Andor’s eventual fate is already known, so the thrust of the show involves fleshing out how he made the leap from hating the Empire, and its arrogance, to engaging in the fight against it.
Stellan Skarsgård plays a central part in that regard, at least in the early going, and Genevieve O’Reilly makes an appearance as Mon Mothma, reprising the role she played in “Rogue One,” although don’t expect to see her right away.
As for the Empire, the organization is less about the Sith in this incarnation than frontline soldiers, a group characterized by bureaucratic infighting and more than a little middle-managerial incompetence.
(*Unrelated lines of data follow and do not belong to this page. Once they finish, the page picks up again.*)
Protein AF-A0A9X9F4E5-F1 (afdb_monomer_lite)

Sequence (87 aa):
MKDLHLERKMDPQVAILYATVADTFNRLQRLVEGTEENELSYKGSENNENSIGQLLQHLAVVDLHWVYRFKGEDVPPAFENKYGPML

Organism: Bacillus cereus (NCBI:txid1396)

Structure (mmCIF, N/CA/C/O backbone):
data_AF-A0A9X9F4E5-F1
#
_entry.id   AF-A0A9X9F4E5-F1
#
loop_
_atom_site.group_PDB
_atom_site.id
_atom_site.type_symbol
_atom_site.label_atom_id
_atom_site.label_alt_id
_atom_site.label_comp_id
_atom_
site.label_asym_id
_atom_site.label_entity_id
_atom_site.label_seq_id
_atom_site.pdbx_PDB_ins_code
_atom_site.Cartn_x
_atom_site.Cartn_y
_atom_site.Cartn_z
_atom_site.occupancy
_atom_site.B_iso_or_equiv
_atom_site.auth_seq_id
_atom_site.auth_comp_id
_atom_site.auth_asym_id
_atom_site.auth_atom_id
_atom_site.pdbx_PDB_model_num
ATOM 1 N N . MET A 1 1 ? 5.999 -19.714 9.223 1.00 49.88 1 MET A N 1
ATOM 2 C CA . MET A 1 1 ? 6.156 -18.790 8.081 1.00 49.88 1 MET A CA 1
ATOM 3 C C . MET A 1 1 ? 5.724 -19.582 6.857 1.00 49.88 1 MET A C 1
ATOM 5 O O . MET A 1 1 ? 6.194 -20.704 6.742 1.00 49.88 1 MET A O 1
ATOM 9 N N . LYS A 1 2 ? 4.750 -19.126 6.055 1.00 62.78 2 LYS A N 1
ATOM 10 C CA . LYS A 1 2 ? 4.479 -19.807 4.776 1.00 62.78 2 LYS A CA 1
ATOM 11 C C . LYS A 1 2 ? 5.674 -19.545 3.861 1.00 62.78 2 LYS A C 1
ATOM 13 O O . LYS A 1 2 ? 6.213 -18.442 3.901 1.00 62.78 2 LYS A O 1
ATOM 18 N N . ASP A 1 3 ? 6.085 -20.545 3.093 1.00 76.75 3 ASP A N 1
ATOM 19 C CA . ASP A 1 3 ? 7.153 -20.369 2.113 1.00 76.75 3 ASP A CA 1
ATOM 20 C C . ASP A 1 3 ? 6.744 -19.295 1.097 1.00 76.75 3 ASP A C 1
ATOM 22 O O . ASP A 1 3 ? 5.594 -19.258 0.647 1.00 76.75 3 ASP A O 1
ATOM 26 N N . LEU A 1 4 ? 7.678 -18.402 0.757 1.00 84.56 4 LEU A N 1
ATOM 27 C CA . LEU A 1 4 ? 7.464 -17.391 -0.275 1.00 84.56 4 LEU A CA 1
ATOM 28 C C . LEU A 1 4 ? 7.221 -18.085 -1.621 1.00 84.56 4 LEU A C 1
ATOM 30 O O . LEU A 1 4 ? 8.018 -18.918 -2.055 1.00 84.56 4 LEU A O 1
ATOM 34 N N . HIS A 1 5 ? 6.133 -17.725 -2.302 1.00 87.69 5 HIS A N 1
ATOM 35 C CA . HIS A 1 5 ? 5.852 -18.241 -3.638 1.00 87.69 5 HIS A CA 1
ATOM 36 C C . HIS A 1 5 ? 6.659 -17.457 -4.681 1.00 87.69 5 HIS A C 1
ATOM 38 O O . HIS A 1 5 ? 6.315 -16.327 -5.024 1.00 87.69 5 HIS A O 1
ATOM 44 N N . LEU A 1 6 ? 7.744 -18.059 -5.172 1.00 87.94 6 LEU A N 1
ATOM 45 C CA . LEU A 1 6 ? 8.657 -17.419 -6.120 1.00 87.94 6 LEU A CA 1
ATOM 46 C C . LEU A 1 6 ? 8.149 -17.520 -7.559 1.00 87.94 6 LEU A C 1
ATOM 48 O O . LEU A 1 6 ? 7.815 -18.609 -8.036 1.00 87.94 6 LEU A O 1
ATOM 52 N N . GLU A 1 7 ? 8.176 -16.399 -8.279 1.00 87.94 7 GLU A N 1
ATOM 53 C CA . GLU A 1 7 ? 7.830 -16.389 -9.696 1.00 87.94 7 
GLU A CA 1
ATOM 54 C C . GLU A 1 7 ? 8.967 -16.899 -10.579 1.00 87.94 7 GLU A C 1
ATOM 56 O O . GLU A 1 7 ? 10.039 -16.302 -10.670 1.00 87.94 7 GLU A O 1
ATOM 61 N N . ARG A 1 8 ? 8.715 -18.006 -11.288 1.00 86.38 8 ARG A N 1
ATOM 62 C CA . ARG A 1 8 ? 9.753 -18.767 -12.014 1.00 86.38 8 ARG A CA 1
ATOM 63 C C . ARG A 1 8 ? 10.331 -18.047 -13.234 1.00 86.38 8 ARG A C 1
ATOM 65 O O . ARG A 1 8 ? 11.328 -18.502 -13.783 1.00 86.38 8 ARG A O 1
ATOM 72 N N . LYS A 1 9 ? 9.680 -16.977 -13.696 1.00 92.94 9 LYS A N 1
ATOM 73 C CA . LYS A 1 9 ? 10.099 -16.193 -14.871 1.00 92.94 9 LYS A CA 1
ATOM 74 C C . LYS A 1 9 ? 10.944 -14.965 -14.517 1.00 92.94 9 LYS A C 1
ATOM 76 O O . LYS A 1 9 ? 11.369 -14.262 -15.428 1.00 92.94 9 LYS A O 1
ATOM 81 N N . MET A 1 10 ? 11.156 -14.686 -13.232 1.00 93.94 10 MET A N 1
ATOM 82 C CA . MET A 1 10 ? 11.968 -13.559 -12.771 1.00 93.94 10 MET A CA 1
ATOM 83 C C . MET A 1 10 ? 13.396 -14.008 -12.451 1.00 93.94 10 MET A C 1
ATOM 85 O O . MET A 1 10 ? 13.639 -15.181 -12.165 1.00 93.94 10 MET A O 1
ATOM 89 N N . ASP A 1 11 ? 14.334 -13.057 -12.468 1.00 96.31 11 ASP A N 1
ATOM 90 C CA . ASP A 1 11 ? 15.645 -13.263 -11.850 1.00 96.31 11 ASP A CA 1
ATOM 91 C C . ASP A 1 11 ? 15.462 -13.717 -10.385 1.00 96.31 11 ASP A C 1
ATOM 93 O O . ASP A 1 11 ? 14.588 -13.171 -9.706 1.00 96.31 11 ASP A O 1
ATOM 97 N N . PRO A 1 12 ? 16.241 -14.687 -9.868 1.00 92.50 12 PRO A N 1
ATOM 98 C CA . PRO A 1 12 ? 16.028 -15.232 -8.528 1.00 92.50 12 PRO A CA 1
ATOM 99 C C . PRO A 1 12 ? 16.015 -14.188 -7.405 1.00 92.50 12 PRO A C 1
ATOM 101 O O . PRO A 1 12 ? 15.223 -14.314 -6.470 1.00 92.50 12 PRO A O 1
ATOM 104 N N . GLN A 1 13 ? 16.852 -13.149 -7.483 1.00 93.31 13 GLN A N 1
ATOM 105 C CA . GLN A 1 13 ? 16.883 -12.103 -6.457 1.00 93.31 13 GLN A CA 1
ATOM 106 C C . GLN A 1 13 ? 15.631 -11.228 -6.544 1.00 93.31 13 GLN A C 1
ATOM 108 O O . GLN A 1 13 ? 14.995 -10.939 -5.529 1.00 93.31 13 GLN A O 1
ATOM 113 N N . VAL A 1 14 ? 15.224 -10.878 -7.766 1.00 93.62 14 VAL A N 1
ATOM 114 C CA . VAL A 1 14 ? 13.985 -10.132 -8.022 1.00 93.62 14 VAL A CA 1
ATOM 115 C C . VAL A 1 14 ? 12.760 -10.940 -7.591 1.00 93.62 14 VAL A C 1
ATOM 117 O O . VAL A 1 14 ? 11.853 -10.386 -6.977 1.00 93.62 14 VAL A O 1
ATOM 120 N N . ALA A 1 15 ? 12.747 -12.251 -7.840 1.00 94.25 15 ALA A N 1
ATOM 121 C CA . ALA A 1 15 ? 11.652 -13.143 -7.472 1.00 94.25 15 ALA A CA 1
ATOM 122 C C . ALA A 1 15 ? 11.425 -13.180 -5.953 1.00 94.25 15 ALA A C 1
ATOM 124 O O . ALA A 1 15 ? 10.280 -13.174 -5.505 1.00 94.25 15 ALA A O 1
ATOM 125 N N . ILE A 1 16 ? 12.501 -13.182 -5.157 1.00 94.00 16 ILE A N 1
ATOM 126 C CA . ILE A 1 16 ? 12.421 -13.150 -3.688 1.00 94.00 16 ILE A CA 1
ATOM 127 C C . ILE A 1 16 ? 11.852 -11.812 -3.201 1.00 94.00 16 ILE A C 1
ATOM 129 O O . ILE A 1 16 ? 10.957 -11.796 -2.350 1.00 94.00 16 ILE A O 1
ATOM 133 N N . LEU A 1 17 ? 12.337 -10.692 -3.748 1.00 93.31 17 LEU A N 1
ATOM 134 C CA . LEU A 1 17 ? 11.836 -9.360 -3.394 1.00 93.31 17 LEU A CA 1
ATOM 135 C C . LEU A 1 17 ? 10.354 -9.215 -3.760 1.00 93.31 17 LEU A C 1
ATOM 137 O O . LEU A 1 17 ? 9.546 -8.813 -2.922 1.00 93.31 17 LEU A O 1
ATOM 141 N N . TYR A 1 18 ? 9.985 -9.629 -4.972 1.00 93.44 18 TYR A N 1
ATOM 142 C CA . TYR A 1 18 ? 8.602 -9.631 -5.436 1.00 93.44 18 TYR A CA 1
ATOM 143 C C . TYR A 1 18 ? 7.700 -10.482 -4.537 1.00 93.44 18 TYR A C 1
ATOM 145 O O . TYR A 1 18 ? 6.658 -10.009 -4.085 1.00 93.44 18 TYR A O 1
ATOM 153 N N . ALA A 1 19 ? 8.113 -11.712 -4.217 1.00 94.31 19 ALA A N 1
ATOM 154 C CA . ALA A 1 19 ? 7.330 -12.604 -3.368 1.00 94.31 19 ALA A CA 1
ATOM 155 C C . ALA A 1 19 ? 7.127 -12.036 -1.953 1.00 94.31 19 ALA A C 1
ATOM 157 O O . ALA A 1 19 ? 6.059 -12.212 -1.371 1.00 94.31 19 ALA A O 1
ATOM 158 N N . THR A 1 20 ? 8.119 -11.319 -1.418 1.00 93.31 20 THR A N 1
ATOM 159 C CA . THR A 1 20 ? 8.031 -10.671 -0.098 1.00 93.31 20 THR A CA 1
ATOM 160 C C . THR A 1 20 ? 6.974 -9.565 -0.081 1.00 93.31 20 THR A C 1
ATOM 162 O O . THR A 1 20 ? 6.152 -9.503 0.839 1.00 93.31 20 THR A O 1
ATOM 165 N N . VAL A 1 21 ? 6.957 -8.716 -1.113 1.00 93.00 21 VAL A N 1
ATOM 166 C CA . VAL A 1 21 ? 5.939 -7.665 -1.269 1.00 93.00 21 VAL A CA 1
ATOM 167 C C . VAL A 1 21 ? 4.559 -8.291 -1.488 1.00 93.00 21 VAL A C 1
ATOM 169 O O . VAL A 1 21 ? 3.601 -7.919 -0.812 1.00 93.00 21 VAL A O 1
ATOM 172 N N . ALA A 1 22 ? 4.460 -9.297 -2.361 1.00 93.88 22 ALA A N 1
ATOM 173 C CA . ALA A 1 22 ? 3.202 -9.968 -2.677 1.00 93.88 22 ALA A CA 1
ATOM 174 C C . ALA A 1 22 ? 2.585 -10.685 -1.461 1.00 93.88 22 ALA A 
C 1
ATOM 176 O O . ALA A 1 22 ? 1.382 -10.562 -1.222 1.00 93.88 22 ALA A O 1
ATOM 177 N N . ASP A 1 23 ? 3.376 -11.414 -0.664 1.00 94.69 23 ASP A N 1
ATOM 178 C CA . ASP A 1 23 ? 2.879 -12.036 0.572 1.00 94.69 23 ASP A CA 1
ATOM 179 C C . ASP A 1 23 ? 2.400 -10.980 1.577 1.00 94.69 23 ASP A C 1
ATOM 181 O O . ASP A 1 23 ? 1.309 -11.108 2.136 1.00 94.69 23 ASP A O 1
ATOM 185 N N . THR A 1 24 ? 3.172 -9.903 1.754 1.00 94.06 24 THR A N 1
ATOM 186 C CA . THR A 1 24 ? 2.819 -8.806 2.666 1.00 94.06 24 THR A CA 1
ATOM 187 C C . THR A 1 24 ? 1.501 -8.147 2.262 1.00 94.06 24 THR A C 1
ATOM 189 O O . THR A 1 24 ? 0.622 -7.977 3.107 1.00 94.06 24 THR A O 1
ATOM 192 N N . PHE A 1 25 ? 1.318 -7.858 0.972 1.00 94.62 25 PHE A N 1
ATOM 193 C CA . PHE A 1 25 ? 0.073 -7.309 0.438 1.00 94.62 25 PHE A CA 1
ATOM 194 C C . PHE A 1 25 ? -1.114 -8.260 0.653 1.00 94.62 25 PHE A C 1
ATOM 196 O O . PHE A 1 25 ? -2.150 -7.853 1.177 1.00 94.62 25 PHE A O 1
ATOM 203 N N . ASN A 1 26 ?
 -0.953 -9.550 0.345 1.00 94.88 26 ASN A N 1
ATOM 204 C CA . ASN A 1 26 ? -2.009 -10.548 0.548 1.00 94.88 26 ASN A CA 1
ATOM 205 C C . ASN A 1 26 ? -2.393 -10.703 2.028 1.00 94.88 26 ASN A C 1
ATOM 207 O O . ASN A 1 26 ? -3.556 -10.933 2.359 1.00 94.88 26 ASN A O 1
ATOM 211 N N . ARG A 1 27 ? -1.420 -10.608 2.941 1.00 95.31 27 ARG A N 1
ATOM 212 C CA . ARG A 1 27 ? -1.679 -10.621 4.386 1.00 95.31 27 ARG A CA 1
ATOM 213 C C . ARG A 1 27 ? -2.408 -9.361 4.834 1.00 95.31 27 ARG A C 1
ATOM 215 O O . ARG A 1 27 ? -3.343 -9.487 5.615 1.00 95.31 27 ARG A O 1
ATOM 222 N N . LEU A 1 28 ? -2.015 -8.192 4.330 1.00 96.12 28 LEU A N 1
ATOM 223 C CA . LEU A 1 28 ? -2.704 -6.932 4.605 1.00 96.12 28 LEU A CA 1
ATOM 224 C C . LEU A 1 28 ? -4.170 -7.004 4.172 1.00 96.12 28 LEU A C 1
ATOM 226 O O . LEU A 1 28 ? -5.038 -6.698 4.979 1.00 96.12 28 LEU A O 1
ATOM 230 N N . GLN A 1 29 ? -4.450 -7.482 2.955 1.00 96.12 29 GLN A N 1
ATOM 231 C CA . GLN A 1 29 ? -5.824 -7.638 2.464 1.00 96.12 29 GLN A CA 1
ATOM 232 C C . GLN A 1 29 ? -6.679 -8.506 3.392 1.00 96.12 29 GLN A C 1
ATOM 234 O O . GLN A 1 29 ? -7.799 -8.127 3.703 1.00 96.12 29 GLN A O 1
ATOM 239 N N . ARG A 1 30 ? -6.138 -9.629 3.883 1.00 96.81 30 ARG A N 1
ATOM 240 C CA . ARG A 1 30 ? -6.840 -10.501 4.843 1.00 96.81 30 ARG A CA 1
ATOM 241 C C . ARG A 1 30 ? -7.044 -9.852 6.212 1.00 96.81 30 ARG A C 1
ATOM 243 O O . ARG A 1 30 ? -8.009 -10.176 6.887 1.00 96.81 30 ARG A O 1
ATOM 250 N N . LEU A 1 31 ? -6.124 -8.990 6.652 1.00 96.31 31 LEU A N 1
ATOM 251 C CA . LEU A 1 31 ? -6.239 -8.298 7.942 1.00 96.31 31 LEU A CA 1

While that conveys an inherent message about totalitarian states, like the good guys, few of the bad guys make much of an impression.
The problem is there’s little initially to foster much enthusiasm about “Andor,” which mostly feels like an intriguing test of how and where Lucasfilm can push those parameters and bend the mold — in this case, by producing what amounts to an anti-“Star Wars” “Star Wars” series. Unlike the rousing action in “Rogue One,” the series doesn’t deliver the level of thrills required to sustain such an extended detour as it methodically sets up the story.
Charitably, the experiment represents an act of creative independence that merits praise just for trying it. Less charitably, “Andor” feels like a series afflicted by a touch of its own imperial arrogance.
“Andor” premieres with its first three episodes September 21 on Disney+.